FF-optimization - Githubissues

qzhu2017 commented 7 months ago

[x] Universal scaling factor for charge
[x] Output the comparison of each parameter (plot)
[x] Add the dump function 5734308
[x] Add more data
[x] Add silicon example
[x] optimize the speed.
[x] add para for mace
[x] Test the performance of large data (eg. 200+ csp data.)
[x] Add the SA algo for opt.
[x] add ANI calculator to check the force accuracy?
[x] make sure the cell size is big enough for lammps
[x] Fix the bug related to atomic ordering in lammps
[x] two-stage FF parameters, 1 for optimization and 2 for refinement
[x] add a filter function to clean up outlier reference structures.

qzhu2017 commented 7 months ago

@shinnosukehattori

qzhu2017 commented 6 months ago

@shinnosukehattori

I am happy to update that the speed has been greatly improved :)

shinnosukehattori commented 6 months ago

Great! I am currently updating to the latest version and trying it out in my environment as well, and have confirmed that the CPU usage is 4000% and running in parallel in a 40 core environment.

shinnosukehattori commented 6 months ago

Opt_obj 14.27 min ['bond'] 6755.817094030283 365 Opt_obj 12.88 min ['angle'] 6001.812671216791 318 Opt_obj 12.05 min ['bond', 'angle'] 5746.516051875931 322 Opt_obj 8.85 min ['proper', 'vdW', 'charge'] 5723.3229295154115 225 Opt_obj 9.39 min ['bond', 'angle', 'proper', 'vdW', 'charge'] 5708.235178005419 214

Results

qzhu2017 commented 6 months ago

@shinnosukehattori Now the results are much more reasonable

shinnosukehattori commented 6 months ago

Great! what is the most important modification to improve forces?

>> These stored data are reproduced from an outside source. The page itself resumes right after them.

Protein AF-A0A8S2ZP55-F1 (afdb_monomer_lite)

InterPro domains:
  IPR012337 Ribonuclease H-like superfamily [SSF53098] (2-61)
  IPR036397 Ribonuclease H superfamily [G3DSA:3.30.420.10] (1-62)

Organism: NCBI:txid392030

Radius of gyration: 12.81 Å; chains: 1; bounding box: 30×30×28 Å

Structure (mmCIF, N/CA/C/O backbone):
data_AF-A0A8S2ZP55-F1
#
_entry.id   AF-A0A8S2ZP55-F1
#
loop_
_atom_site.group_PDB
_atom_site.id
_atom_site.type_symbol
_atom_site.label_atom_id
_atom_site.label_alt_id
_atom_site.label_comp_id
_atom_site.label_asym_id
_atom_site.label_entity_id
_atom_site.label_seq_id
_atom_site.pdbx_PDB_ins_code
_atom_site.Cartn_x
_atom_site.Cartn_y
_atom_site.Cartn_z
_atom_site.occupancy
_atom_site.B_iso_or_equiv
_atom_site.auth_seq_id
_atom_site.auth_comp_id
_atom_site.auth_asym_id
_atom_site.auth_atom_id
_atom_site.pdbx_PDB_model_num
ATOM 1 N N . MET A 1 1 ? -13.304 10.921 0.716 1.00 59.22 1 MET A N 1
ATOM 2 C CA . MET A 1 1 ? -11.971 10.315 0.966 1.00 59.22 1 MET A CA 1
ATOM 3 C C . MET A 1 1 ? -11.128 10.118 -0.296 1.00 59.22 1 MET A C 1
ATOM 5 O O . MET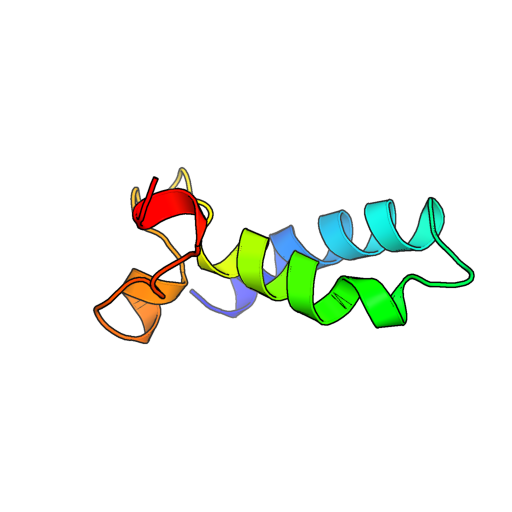 A 1 1 ? -9.923 10.333 -0.228 1.00 59.22 1 MET A O 1
ATOM 9 N N . THR A 1 2 ? -11.718 9.722 -1.428 1.00 60.12 2 THR A N 1
ATOM 10 C CA . THR A 1 2 ? -11.007 9.230 -2.626 1.00 60.12 2 THR A CA 1
ATOM 11 C C . THR A 1 2 ? -9.973 10.199 -3.210 1.00 60.12 2 THR A C 1
ATOM 13 O O . THR A 1 2 ? -8.845 9.804 -3.487 1.00 60.12 2 THR A O 1
ATOM 16 N N . GLU A 1 3 ? -10.302 11.484 -3.352 1.00 69.19 3 GLU A N 1
ATOM 17 C CA . GLU A 1 3 ? -9.399 12.471 -3.969 1.00 69.19 3 GLU A CA 1
ATOM 18 C C . GLU A 1 3 ? -8.193 12.819 -3.091 1.00 69.19 3 GLU A C 1
ATOM 20 O O . GLU A 1 3 ? -7.069 12.920 -3.586 1.00 69.19 3 GLU A O 1
ATOM 25 N N . ARG A 1 4 ? -8.406 12.951 -1.775 1.00 70.50 4 ARG A N 1
ATOM 26 C CA . ARG A 1 4 ? -7.330 13.212 -0.808 1.00 70.50 4 ARG A CA 1
ATOM 27 C C . ARG A 1 4 ? -6.363 12.037 -0.746 1.00 70.50 4 ARG A C 1
ATOM 29 O O . ARG A 1 4 ? -5.155 12.240 -0.737 1.00 70.50 4 ARG A O 1
ATOM 36 N N . MET A 1 5 ? -6.892 10.819 -0.767 1.00 69.81 5 MET A N 1
ATOM 37 C CA . MET A 1 5 ? -6.067 9.625 -0.841 1.00 69.81 5 MET A CA 1
ATOM 38 C C . MET A 1 5 ? -5.273 9.596 -2.145 1.00 69.81 5 MET A C 1
ATOM 40 O O . MET A 1 5 ? -4.051 9.551 -2.094 1.00 69.81 5 MET A O 1
ATOM 44 N N . ASN A 1 6 ? -5.923 9.765 -3.301 1.00 70.00 6 ASN A N 1
ATOM 45 C CA . ASN A 1 6 ? -5.245 9.815 -4.601 1.00 70.00 6 ASN A CA 1
ATOM 46 C C . ASN A 1 6 ? -4.114 10.859 -4.656 1.00 70.00 6 ASN A C 1
ATOM 48 O O . ASN A 1 6 ? -3.120 10.637 -5.346 1.00 70.00 6 ASN A O 1
ATOM 52 N N . ARG A 1 7 ? -4.226 11.972 -3.917 1.00 75.88 7 ARG A N 1
ATOM 53 C CA . ARG A 1 7 ? -3.158 12.976 -3.791 1.00 75.88 7 ARG A CA 1
ATOM 54 C C . ARG A 1 7 ? -1.914 12.442 -3.062 1.00 75.88 7 ARG A C 1
ATOM 56 O O . ARG A 1 7 ? -0.816 12.790 -3.476 1.00 75.88 7 ARG A O 1
ATOM 63 N N . ASN A 1 8 ? -2.070 11.580 -2.058 1.00 72.50 8 ASN A N 1
ATOM 64 C CA . ASN A 1 8 ? -0.953 10.929 -1.358 1.00 72.50 8 ASN A CA 1
ATOM 65 C C . ASN A 1 8 ? -0.409 9.711 -2.123 1.00 72.50 8 ASN A C 1
ATOM 67 O O . ASN A 1 8 ? 0.779 9.418 -2.058 1.00 72.50 8 ASN A O 1
ATOM 71 N N . LEU A 1 9 ? -1.252 9.020 -2.896 1.00 70.88 9 LEU A N 1
ATOM 72 C CA . LEU A 1 9 ? -0.850 7.813 -3.630 1.00 70.88 9 LEU A CA 1
ATOM 73 C C . LEU A 1 9 ? 0.005 8.093 -4.855 1.00 70.88 9 LEU A C 1
ATOM 75 O O . LEU A 1 9 ? 0.961 7.372 -5.124 1.00 70.88 9 LEU A O 1
ATOM 79 N N . LYS A 1 10 ? -0.345 9.136 -5.608 1.00 76.12 10 LYS A N 1
ATOM 80 C CA . LYS A 1 10 ? 0.384 9.531 -6.816 1.00 76.12 10 LYS A CA 1
ATOM 81 C C . LYS A 1 10 ? 1.892 9.714 -6.578 1.00 76.12 10 LYS A C 1
ATOM 83 O O . LYS A 1 10 ? 2.646 9.132 -7.353 1.00 76.12 10 LYS A O 1
ATOM 88 N N . PRO A 1 11 ? 2.358 10.443 -5.543 1.00 82.50 11 PRO A N 1
ATOM 89 C CA . PRO A 1 11 ? 3.791 10.584 -5.295 1.00 82.50 11 PRO A CA 1
ATOM 90 C C . PRO A 1 11 ? 4.458 9.271 -4.864 1.00 82.50 11 PRO A C 1
ATOM 92 O O . PRO A 1 11 ? 5.555 8.994 -5.332 1.00 82.50 11 PRO A O 1
ATOM 95 N N . MET A 1 12 ? 3.796 8.424 -4.064 1.00 78.12 12 MET A N 1
ATOM 96 C CA . MET A 1 12 ? 4.355 7.119 -3.666 1.00 78.12 12 MET A CA 1
ATOM 97 C C . MET A 1 12 ? 4.530 6.180 -4.868 1.00 78.12 12 MET A C 1
ATOM 99 O O . MET A 1 12 ? 5.567 5.538 -5.018 1.00 78.12 12 MET A O 1
ATOM 103 N N . ILE A 1 13 ? 3.534 6.133 -5.760 1.00 76.00 13 ILE A N 1
ATOM 104 C CA . ILE A 1 13 ? 3.614 5.356 -7.004 1.00 76.00 13 ILE A CA 1
ATOM 105 C C . ILE A 1 13 ? 4.696 5.935 -7.921 1.00 76.00 13 ILE A C 1
ATOM 107 O O . ILE A 1 13 ? 5.456 5.170 -8.504 1.00 76.00 13 ILE A O 1
ATOM 111 N N . ALA A 1 14 ? 4.794 7.263 -8.036 1.00 80.94 14 ALA A N 1
ATOM 112 C CA . ALA A 1 14 ? 5.803 7.915 -8.866 1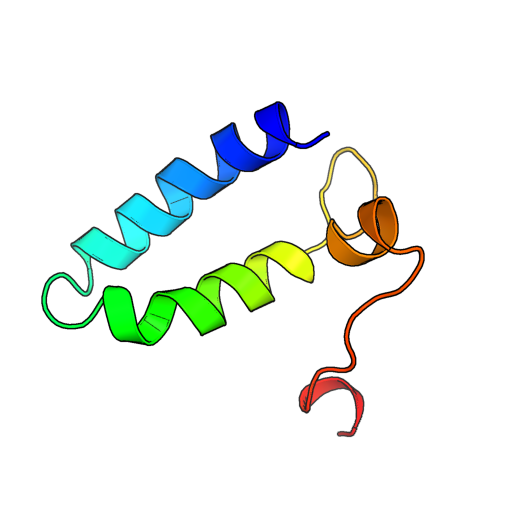.00 80.94 14 ALA A CA 1
ATOM 113 C C . ALA A 1 14 ? 7.232 7.630 -8.378 1.00 80.94 14 ALA A C 1
ATOM 115 O O . ALA A 1 14 ? 8.096 7.325 -9.195 1.00 80.94 14 ALA A O 1
ATOM 116 N N . GLN A 1 15 ? 7.468 7.672 -7.064 1.00 82.44 15 GLN A N 1
ATOM 117 C CA . GLN A 1 15 ? 8.764 7.346 -6.467 1.00 82.44 15 GLN A CA 1
ATOM 118 C C . GLN A 1 15 ? 9.146 5.887 -6.744 1.00 82.44 15 GLN A C 1
ATOM 120 O O . GLN A 1 15 ? 10.225 5.609 -7.262 1.00 82.44 15 GLN A O 1
ATOM 125 N N . TYR A 1 16 ? 8.219 4.960 -6.505 1.00 74.88 16 TYR A N 1
ATOM 126 C CA . TYR A 1 16 ? 8.457 3.542 -6.758 1.00 74.88 16 TYR A CA 1
ATOM 127 C C . TYR A 1 16 ? 8.680 3.234 -8.249 1.00 74.88 16 TYR A C 1
ATOM 129 O O . TYR A 1 16 ? 9.530 2.415 -8.609 1.00 74.88 16 TYR A O 1
ATOM 137 N N . ALA A 1 17 ? 7.916 3.889 -9.128 1.00 78.00 17 ALA A N 1
ATOM 138 C CA . ALA A 1 17 ? 8.036 3.735 -10.572 1.00 78.00 17 ALA A CA 1
ATOM 139 C C . ALA A 1 17 ? 9.343 4.325 -11.117 1.00 78.00 17 ALA A C 1
ATOM 141 O O . ALA A 1 17 ? 9.884 3.772 -12.068 1.00 78.00 17 ALA A O 1
ATOM 142 N N . GLN A 1 18 ? 9.881 5.394 -10.518 1.00 79.88 18 GLN A N 1
ATOM 143 C CA . GLN A 1 18 ? 11.212 5.900 -10.870 1.00 79.88 18 GLN A CA 1
ATOM 144 C C . GLN A 1 18 ? 12.315 4.896 -10.522 1.00 79.88 18 GLN A C 1
ATOM 146 O O . GLN A 1 18 ? 13.199 4.659 -11.341 1.00 79.88 18 GLN A O 1
ATOM 151 N N . GLU A 1 19 ? 12.246 4.271 -9.345 1.00 78.81 19 GLU A N 1
ATOM 152 C CA . GLU A 1 19 ? 13.235 3.274 -8.912 1.00 78.81 19 GLU A CA 1
ATOM 153 C C . GLU A 1 19 ? 13.168 1.975 -9.735 1.00 78.81 19 GLU A C 1
ATOM 155 O O . GLU A 1 19 ? 14.181 1.308 -9.926 1.00 78.81 19 GLU A O 1
ATOM 160 N N . ASN A 1 20 ? 11.988 1.627 -10.264 1.00 75.69 20 ASN A N 1
ATOM 161 C CA . ASN A 1 20 ? 11.735 0.373 -10.984 1.00 75.69 20 ASN A CA 1
ATOM 162 C C . ASN A 1 20 ? 11.145 0.613 -12.384 1.00 75.69 20 ASN A C 1
ATOM 164 O O . ASN A 1 20 ? 10.189 -0.048 -12.793 1.00 75.69 20 ASN A O 1
ATOM 168 N N . ALA A 1 21 ? 11.714 1.556 -13.139 1.00 72.81 21 ALA A N 1
ATOM 169 C CA . ALA A 1 21 ? 11.146 2.062 -14.396 1.00 72.81 21 ALA A CA 1
ATOM 170 C C . ALA A 1 21 ? 10.848 0.997 -15.474 1.00 72.81 21 ALA A C 1
ATOM 172 O O . ALA A 1 21 ? 9.982 1.217 -16.316 1.00 72.81 21 ALA A O 1
ATOM 173 N N . HIS A 1 22 ? 11.516 -0.161 -15.454 1.00 80.31 22 HIS A N 1
ATOM 174 C CA . HIS A 1 22 ? 11.283 -1.252 -16.415 1.00 80.31 22 HIS A CA 1
ATOM 175 C C . HIS A 1 22 ? 10.222 -2.280 -15.983 1.00 80.31 22 HIS A C 1
ATOM 177 O O . HIS A 1 22 ? 9.793 -3.079 -16.813 1.00 80.31 22 HIS A O 1
ATOM 183 N N . SER A 1 23 ? 9.820 -2.303 -14.708 1.00 81.31 23 SER A N 1
ATOM 184 C CA . SER A 1 23 ? 8.908 -3.320 -14.155 1.00 81.31 23 SER A CA 1
ATOM 185 C C . SER A 1 23 ? 7.803 -2.747 -13.271 1.00 81.31 23 SER A C 1
ATOM 187 O O . SER A 1 23 ? 7.081 -3.509 -12.626 1.00 81.31 23 SER A O 1
ATOM 189 N N . TRP A 1 24 ? 7.676 -1.420 -13.206 1.00 80.00 24 TRP A N 1
ATOM 190 C CA . TRP A 1 24 ? 6.746 -0.706 -12.328 1.00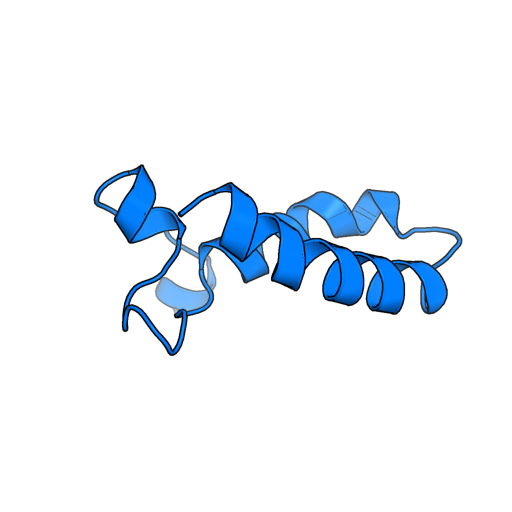 80.00 24 TRP A CA 1
ATOM 191 C C . TRP A 1 24 ? 5.298 -1.211 -12.449 1.00 80.00 24 TRP A C 1
ATOM 193 O O . TRP A 1 24 ? 4.585 -1.305 -11.449 1.00 80.00 24 TRP A O 1
ATOM 203 N N . ASP A 1 25 ? 4.889 -1.608 -13.652 1.00 79.31 25 ASP A N 1
ATOM 204 C CA . ASP A 1 25 ? 3.583 -2.174 -13.983 1.00 79.31 25 ASP A CA 1
ATOM 205 C C . ASP A 1 25 ? 3.323 -3.502 -13.253 1.00 79.31 25 ASP A C 1
ATOM 207 O O . ASP A 1 25 ? 2.234 -3.726 -12.721 1.00 79.31 25 ASP A O 1
ATOM 211 N N . ARG A 1 26 ? 4.350 -4.349 -13.114 1.00 83.31 26 ARG A N 1
ATOM 212 C CA . ARG A 1 26 ? 4.267 -5.634 -12.394 1.00 83.31 26 ARG A CA 1
ATOM 213 C C . ARG A 1 26 ? 4.077 -5.458 -10.891 1.00 83.31 26 ARG A C 1
ATOM 215 O O . ARG A 1 26 ? 3.606 -6.367 -10.207 1.00 83.31 26 ARG A O 1
ATOM 222 N N . HIS A 1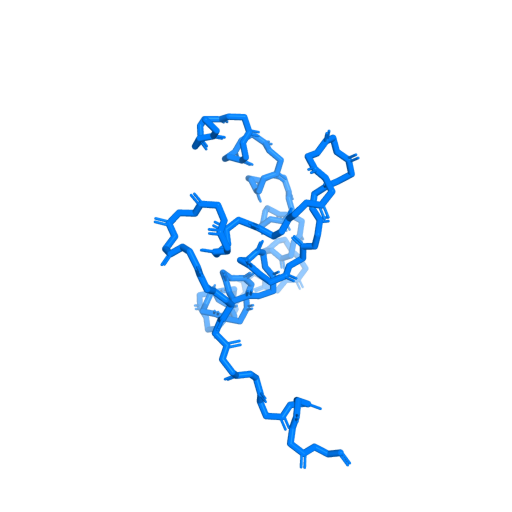 27 ? 4.443 -4.295 -10.362 1.00 78.69 27 HIS A N 1
ATOM 223 C CA . HIS A 1 27 ? 4.334 -3.977 -8.942 1.00 78.69 27 HIS A CA 1
ATOM 224 C C . HIS A 1 27 ? 3.065 -3.194 -8.603 1.00 78.69 27 HIS A C 1
ATOM 226 O O . HIS A 1 27 ? 2.738 -3.054 -7.423 1.00 78.69 27 HIS A O 1
ATOM 232 N N . LEU A 1 28 ? 2.303 -2.750 -9.608 1.00 80.38 28 LEU A N 1
ATOM 233 C CA . LEU A 1 28 ? 1.118 -1.916 -9.420 1.00 80.38 28 LEU A CA 1
ATOM 234 C C . LEU A 1 28 ? 0.073 -2.582 -8.517 1.00 80.38 28 LEU A C 1
ATOM 236 O O . LEU A 1 28 ? -0.472 -1.942 -7.620 1.00 80.38 28 LEU A O 1
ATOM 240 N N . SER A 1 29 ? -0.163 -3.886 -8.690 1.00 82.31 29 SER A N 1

qzhu2017 commented 6 months ago

@shinnosukehattori It turns out this previously observed discrepancy was mainly due to the incorrect atomic ordering when we read the atomic forces from the lammps's output.

shinnosukehattori commented 6 months ago

Thanks, I also try to optimize Si-coumpounds with latest version, and just change optimize->optimize_global, then forces are different situation. Would it be possible to update your current script for optimization? Results

qzhu2017 commented 6 months ago

@shinnosukehattori Try the updated script.

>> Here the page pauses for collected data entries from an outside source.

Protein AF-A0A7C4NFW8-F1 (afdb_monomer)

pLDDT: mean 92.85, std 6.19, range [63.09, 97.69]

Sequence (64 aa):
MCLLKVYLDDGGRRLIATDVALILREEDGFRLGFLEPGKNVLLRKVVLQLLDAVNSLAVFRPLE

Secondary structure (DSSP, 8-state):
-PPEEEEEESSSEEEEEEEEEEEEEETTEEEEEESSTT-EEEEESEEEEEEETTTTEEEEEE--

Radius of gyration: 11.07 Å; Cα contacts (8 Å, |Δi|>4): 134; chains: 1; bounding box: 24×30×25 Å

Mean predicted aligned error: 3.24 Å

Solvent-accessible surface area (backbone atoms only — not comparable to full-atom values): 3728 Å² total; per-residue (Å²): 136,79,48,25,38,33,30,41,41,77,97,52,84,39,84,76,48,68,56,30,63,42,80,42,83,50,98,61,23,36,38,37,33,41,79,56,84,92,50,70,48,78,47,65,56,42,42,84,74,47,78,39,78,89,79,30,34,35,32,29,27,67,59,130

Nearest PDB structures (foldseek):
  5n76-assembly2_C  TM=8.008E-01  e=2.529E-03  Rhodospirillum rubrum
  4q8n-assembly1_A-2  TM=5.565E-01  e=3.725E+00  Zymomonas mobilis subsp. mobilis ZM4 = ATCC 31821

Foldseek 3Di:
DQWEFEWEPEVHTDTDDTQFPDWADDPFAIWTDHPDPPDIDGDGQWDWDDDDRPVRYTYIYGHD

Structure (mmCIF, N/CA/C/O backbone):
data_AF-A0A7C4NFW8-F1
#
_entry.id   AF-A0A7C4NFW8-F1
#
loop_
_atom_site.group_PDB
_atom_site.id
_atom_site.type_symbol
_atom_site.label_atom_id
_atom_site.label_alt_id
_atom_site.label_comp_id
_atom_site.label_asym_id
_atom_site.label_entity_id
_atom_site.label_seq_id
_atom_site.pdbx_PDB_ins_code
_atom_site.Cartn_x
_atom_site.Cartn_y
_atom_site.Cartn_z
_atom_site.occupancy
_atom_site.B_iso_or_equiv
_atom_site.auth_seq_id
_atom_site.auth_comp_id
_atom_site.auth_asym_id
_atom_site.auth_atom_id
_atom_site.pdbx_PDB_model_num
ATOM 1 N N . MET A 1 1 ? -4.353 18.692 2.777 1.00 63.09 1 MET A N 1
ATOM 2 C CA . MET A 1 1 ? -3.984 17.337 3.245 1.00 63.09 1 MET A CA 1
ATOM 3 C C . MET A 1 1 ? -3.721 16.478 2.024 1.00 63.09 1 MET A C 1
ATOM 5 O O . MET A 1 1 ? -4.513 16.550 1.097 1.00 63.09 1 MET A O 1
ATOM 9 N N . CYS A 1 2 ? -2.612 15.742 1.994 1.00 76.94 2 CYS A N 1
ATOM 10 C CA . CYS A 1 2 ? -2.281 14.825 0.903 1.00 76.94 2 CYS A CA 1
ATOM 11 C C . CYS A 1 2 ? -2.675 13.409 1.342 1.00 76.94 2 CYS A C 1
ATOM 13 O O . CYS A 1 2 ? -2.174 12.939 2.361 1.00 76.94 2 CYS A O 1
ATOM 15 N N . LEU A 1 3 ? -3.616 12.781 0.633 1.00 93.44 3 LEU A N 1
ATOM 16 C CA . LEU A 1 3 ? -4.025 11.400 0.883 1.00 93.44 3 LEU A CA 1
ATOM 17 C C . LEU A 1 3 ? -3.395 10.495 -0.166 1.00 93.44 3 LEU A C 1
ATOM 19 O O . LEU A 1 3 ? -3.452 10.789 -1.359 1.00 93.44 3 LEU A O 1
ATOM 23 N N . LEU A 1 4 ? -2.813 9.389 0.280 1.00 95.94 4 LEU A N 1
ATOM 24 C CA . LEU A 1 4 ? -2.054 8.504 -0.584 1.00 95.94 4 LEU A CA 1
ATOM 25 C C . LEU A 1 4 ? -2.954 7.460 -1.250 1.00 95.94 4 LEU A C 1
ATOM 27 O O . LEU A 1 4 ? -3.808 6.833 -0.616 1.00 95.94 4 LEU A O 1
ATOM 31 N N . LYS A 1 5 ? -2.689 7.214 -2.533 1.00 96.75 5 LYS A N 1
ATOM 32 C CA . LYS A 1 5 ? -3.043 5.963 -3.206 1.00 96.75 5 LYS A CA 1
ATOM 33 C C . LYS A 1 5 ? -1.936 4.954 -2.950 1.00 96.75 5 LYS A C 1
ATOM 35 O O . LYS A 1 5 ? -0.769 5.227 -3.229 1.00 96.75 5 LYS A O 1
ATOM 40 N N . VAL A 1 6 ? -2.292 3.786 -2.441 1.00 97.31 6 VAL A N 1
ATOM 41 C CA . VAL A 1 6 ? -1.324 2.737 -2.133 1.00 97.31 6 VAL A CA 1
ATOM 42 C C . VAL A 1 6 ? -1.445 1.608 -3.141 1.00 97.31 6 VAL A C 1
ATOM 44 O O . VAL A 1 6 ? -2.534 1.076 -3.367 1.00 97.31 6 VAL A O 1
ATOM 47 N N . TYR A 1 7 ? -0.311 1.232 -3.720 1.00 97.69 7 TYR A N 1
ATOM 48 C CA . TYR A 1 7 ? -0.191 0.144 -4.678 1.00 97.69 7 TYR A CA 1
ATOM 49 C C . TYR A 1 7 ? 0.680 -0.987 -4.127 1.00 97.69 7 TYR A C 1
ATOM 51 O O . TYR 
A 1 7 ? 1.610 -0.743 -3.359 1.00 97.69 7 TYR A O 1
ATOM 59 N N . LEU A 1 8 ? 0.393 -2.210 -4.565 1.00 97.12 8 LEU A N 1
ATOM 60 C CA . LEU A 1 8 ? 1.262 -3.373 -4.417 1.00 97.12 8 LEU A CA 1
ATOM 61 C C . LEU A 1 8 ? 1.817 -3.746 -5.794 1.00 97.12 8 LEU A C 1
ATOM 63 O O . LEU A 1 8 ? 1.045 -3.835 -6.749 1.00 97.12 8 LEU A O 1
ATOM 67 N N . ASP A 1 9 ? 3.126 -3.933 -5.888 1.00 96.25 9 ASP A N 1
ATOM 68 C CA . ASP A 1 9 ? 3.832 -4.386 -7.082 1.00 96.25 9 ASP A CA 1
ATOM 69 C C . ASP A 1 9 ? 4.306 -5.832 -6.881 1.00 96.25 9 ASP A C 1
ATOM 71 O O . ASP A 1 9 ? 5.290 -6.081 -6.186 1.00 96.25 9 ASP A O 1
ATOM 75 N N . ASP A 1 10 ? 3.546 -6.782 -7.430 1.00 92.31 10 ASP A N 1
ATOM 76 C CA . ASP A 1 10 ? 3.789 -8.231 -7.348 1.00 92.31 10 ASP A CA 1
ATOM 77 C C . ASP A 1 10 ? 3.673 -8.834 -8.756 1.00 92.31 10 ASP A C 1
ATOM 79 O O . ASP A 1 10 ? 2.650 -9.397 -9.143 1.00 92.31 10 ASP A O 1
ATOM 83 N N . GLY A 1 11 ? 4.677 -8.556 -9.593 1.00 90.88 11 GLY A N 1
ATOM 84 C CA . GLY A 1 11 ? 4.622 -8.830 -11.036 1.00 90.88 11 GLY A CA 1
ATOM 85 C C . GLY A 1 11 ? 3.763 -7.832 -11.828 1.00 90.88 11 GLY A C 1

qzhu2017 commented 6 months ago

@shinnosukehattori , the optimized ff can provide better lattice parameters too.

(ost) qzhu@cms-2:~/GitHub/OST/examples/Si-compounds$ python 0_test_interface.py 

------Crystal from Seed------
Dimension: 3
Composition: [C[Si]1(O)O[Si](C)(O)O[Si](C)(O)O[Si](C)(O)O1]4
Group: P 1 21/n 1 (14)
 12.0180,   8.4900,  14.3420,  90.0000,  68.7170,  90.0000, monoclinic
Wyckoff sites:
    Si4H16C4O8   @ [ 0.2743  0.5548  0.4539]  WP [4e] Site [1] Euler [   0.0    0.0    0.0]

From parameters_init.xml
Lattice before relaxation  12.0180,   8.4900,  14.3420,  90.0000,  68.7170,  90.0000, monoclinic
Lattice after  relaxation  12.5739,   8.0951,  13.2683,  90.0000,  65.8808,  90.0000, monoclinic

Energy -1152.01636

 From parameters_opt.xml

Lattice before relaxation  12.0180,   8.4900,  14.3420,  90.0000,  68.7170,  90.0000, monoclinic
Lattice after  relaxation  13.1236,   8.4040,  13.1529,  90.0000,  69.0542,  90.0000, monoclinic

Energy -1092.24095

qzhu2017 commented 6 months ago

Using aspirin as an example, we can see that the initial FF may have better performance on the low energy regions, although it has the higher error values.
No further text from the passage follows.